|
|
|
|
|
by Layke1123
1964 days ago
|
|
You can't redefine what free will means and expect people to take you seriously. Free will means you have the ability to choose, and if you agree with me that the universe is deterministic, then you have to admit that making a choice is only an illusion. I can make choices in the same way that a neutron chooses to move toward more massive objects. I eat vanilla ice cream over dirt because I have taste buds that allow me to taste the difference between the two. Eating dirt instead doesn't prove I had a choice, because now I'm not eating dirt for taste, but to win an imaginary argument about free will. It's not the external world I'm reacting to now, but the internal one. Your scenario is irrelevant because you admit that those processes, which you don't control happening in your brain, are still you. But if they are you, and you don't have control over them, you only become aware of them after the fact, then you JUST ADMITTED you don't have any choice. The choice was already made by something you have no control over, but only watch as a passenger. Your heart beats without your choice. You will pass out and have to breath because your brain will force you to at some point stop holding your breath.
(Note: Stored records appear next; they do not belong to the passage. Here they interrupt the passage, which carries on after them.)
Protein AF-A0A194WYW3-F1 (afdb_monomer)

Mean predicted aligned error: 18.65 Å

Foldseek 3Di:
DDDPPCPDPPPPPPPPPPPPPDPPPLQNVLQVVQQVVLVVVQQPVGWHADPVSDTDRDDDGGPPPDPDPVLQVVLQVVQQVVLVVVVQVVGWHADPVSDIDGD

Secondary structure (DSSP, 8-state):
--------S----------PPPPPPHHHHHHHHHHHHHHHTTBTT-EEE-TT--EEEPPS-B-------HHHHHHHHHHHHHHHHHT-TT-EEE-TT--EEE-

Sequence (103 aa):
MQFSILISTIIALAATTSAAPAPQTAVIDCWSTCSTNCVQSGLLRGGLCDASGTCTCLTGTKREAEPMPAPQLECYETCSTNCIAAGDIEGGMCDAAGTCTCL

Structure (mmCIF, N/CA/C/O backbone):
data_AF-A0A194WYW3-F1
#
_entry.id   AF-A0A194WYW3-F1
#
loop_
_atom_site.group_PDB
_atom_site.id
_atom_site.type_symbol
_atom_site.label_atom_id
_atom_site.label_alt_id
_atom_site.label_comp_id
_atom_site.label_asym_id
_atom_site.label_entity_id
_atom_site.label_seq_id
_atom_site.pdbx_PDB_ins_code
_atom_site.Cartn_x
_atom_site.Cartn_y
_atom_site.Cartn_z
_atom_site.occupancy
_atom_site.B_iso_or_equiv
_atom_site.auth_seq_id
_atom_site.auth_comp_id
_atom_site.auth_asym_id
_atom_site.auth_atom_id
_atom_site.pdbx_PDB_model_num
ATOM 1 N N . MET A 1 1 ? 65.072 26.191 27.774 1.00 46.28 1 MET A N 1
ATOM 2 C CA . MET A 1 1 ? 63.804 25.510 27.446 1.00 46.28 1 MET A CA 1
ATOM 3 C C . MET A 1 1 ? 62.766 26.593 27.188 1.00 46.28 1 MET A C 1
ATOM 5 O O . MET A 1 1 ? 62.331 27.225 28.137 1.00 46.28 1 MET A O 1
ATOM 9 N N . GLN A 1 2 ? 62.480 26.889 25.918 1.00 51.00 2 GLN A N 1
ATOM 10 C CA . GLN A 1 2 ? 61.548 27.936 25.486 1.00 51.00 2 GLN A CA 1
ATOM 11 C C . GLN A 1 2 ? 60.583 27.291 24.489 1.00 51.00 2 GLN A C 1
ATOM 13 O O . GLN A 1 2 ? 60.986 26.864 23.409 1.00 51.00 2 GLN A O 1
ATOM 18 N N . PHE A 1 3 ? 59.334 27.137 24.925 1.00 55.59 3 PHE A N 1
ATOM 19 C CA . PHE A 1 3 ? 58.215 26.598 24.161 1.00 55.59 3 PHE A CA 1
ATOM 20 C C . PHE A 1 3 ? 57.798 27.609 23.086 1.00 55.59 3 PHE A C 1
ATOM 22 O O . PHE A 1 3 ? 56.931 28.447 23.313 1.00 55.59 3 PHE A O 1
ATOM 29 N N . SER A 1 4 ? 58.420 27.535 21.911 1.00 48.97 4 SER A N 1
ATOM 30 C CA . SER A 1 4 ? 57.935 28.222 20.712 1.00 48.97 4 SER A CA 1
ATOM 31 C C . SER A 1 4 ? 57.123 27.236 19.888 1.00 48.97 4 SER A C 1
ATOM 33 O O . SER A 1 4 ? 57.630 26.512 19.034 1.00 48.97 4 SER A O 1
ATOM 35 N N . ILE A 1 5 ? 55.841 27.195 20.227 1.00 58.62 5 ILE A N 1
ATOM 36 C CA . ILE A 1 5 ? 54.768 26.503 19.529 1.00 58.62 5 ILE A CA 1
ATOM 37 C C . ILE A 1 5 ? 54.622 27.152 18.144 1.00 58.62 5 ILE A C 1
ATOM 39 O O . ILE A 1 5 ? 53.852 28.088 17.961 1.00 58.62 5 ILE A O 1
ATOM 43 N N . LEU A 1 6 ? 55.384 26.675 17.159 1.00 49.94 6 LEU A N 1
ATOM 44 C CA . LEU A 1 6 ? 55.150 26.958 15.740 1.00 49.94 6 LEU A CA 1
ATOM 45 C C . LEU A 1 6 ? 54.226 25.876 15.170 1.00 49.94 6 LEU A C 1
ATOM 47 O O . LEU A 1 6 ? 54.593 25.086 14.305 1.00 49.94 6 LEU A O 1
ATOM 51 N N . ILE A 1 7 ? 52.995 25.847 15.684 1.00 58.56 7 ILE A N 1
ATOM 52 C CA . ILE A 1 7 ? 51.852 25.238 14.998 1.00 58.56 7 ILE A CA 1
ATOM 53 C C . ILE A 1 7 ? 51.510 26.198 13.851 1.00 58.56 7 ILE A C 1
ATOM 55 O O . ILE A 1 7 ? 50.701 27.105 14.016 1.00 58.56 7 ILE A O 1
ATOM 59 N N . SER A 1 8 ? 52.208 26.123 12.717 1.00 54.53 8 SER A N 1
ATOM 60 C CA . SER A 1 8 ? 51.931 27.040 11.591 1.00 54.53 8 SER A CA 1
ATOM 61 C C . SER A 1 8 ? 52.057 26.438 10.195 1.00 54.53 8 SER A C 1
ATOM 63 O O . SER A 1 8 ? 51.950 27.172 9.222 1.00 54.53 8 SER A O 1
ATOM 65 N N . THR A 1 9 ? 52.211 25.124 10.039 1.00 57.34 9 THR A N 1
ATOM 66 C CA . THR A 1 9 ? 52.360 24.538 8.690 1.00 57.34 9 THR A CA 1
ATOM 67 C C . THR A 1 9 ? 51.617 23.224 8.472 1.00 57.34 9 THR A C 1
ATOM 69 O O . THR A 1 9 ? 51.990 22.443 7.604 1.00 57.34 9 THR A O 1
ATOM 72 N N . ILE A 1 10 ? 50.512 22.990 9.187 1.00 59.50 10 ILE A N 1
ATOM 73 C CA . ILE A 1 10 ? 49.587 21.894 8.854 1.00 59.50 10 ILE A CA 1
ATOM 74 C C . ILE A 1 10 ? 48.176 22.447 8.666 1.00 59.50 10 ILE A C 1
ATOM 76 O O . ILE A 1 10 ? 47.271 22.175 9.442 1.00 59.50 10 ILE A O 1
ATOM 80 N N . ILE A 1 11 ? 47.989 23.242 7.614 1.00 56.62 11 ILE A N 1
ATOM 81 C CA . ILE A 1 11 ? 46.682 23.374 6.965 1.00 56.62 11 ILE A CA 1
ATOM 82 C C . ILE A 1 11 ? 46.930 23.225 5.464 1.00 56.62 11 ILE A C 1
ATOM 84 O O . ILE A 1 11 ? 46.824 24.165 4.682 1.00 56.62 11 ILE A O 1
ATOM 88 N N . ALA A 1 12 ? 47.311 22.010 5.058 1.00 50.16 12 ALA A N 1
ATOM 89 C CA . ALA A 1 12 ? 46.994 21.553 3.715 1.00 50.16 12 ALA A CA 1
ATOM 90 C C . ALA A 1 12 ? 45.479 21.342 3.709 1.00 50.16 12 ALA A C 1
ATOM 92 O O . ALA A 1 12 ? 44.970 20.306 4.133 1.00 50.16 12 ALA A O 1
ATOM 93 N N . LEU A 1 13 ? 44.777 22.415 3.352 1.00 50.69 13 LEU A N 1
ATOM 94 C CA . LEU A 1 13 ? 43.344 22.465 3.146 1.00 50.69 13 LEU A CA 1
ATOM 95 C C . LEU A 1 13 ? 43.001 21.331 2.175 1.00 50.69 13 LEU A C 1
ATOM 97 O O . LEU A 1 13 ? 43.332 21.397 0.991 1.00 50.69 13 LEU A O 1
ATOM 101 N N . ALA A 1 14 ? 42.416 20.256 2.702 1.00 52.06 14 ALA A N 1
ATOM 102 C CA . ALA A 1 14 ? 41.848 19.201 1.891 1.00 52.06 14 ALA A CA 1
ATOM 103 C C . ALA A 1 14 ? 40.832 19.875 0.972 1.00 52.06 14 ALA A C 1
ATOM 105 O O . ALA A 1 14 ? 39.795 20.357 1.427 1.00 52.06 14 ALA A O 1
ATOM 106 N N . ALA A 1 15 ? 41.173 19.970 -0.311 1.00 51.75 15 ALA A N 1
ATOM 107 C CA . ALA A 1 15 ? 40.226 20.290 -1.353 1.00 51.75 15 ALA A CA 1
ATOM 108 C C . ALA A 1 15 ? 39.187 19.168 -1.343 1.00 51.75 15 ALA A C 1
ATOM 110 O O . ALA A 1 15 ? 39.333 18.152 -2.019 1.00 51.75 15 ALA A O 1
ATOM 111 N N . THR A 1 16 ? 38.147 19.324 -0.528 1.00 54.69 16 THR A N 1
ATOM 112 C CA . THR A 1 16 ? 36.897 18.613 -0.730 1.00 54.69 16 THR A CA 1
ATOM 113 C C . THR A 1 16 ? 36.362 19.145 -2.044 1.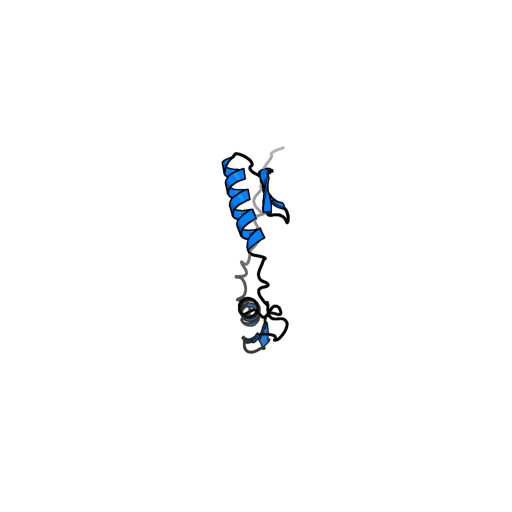00 54.69 16 THR A C 1
ATOM 115 O O . THR A 1 16 ? 35.679 20.167 -2.097 1.00 54.69 16 THR A O 1
ATOM 118 N N . THR A 1 17 ? 36.741 18.485 -3.134 1.00 47.22 17 THR A N 1
ATOM 119 C CA . THR A 1 17 ? 35.956 18.513 -4.353 1.00 47.22 17 THR A CA 1
ATOM 120 C C . THR A 1 17 ? 34.582 18.021 -3.932 1.00 47.22 17 THR A C 1
ATOM 122 O O . THR A 1 17 ? 34.373 16.819 -3.763 1.00 47.22 17 THR A O 1
ATOM 125 N N . SER A 1 18 ? 33.668 18.949 -3.669 1.00 50.78 18 SER A N 1
ATOM 126 C CA . SER A 1 18 ? 32.247 18.662 -3.637 1.00 50.78 18 SER A CA 1
ATOM 127 C C . SER A 1 18 ? 31.930 18.159 -5.036 1.00 50.78 18 SER A C 1
ATOM 129 O O . SER A 1 18 ? 31.666 18.947 -5.942 1.00 50.78 18 SER A O 1
ATOM 131 N N . ALA A 1 19 ? 32.074 16.852 -5.250 1.00 46.53 19 ALA A N 1
ATOM 132 C CA . ALA A 1 19 ? 31.462 16.201 -6.380 1.00 46.53 19 ALA A CA 1
ATOM 133 C C . ALA A 1 19 ? 29.977 16.500 -6.200 1.00 46.53 19 ALA A C 1
ATOM 135 O O . ALA A 1 19 ? 29.325 15.935 -5.321 1.00 46.53 19 ALA A O 1
ATOM 136 N N . ALA A 1 20 ? 29.473 17.482 -6.952 1.00 58.53 20 ALA A N 1
ATOM 137 C CA . ALA A 1 20 ? 28.044 17.641 -7.123 1.00 58.53 20 ALA A CA 1
ATOM 138 C C . ALA A 1 20 ? 27.508 16.239 -7.447 1.00 58.53 20 ALA A C 1
ATOM 140 O O . ALA A 1 20 ? 28.157 15.550 -8.246 1.00 58.53 20 ALA A O 1
ATOM 141 N N . PRO A 1 21 ? 26.418 15.779 -6.802 1.00 52.91 21 PRO A N 1
ATOM 142 C CA . PRO A 1 21 ? 25.865 14.476 -7.118 1.00 52.91 21 PRO A CA 1
ATOM 143 C C . PRO A 1 21 ? 25.714 14.428 -8.633 1.00 52.91 21 PRO A C 1
ATOM 145 O O . PRO A 1 21 ? 25.059 15.298 -9.212 1.00 52.91 21 PRO A O 1
ATOM 148 N N . ALA A 1 22 ? 26.423 13.495 -9.279 1.00 57.16 22 ALA A N 1
ATOM 149 C CA . ALA A 1 22 ? 26.284 13.308 -10.711 1.00 57.16 22 ALA A CA 1
ATOM 150 C C . ALA A 1 22 ? 24.781 13.171 -10.982 1.00 57.16 22 ALA A C 1
ATOM 152 O O . ALA A 1 22 ? 24.109 12.515 -10.175 1.00 57.16 22 ALA A O 1
ATOM 153 N N . PRO A 1 23 ? 24.235 13.820 -12.028 1.00 57.97 23 PRO A N 1
ATOM 154 C CA . PRO A 1 23 ? 22.821 13.685 -12.336 1.00 57.97 23 PRO A CA 1
ATOM 155 C C . PRO A 1 23 ? 22.513 12.193 -12.336 1.00 57.97 23 PRO A C 1
ATOM 157 O O . PRO A 1 23 ? 23.183 11.429 -13.039 1.00 57.97 23 PRO A O 1
ATOM 160 N N . GLN A 1 24 ? 21.588 11.784 -11.461 1.00 54.03 24 GLN A N 1
AT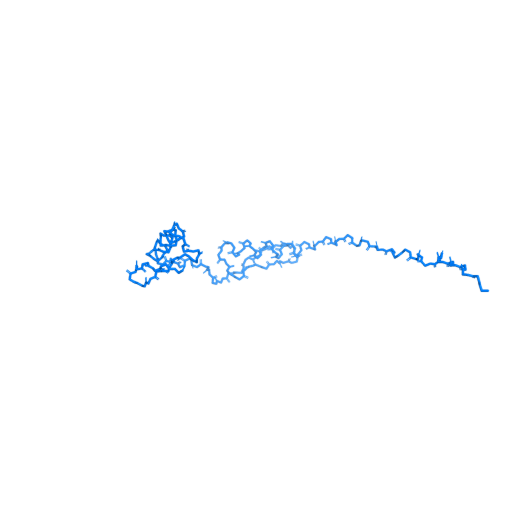OM 161 C CA . GLN A 1 24 ? 21.105 10.411 -11.411 1.00 54.03 24 GLN A CA 1
ATOM 162 C C . GLN A 1 24 ? 20.785 10.081 -12.870 1.00 54.03 24 GLN A C 1
ATOM 164 O O . GLN A 1 24 ? 20.062 10.833 -13.529 1.00 54.03 24 GLN A O 1
ATOM 169 N N . THR A 1 25 ? 21.449 9.077 -13.446 1.00 62.06 25 THR A N 1
ATOM 170 C CA . THR A 1 25 ? 21.257 8.789 -14.870 1.00 62.06 25 THR A CA 1
ATOM 171 C C . THR A 1 25 ? 19.763 8.595 -15.107 1.00 62.06 25 THR A C 1
ATOM 173 O O . THR A 1 25 ? 19.093 7.987 -14.275 1.00 62.06 25 THR A O 1
ATOM 176 N N . ALA A 1 26 ? 19.225 9.113 -16.216 1.00 61.59 26 ALA A N 1
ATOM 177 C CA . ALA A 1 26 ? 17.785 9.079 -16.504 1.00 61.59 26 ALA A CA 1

You will remove your hand from an external heat source that you did not expect AUTOMATICALLY, and only then become aware that your body moved milliseconds after the stimulus has already short-circuited through your PNS and not your CNS. If you think that the distinction doesn't matter, then you are still willfully lying about the reality, or intentionally want to deceive people about the physical world and how it works by redefining any word you need to to maintain your hallucinated reality. |
|
You proposed a perfectly clear scenario, and I proposed a perfectly clear second scenario. In scenario A, causal processes in your brain determine that you eat vanilla yogurt. In scenario B, causal processes in your brain determine that you want to eat vanilla yogurt, but causal processes in my brain determine that I force you to eat plain yogurt instead.
I see an important difference between these two scenarios: the first allows your brain processes to determine what kind of yogurt you eat; the second does not, it has my brain processes determining what kind of yogurt you eat.
Do you think that difference is important? Yes or no.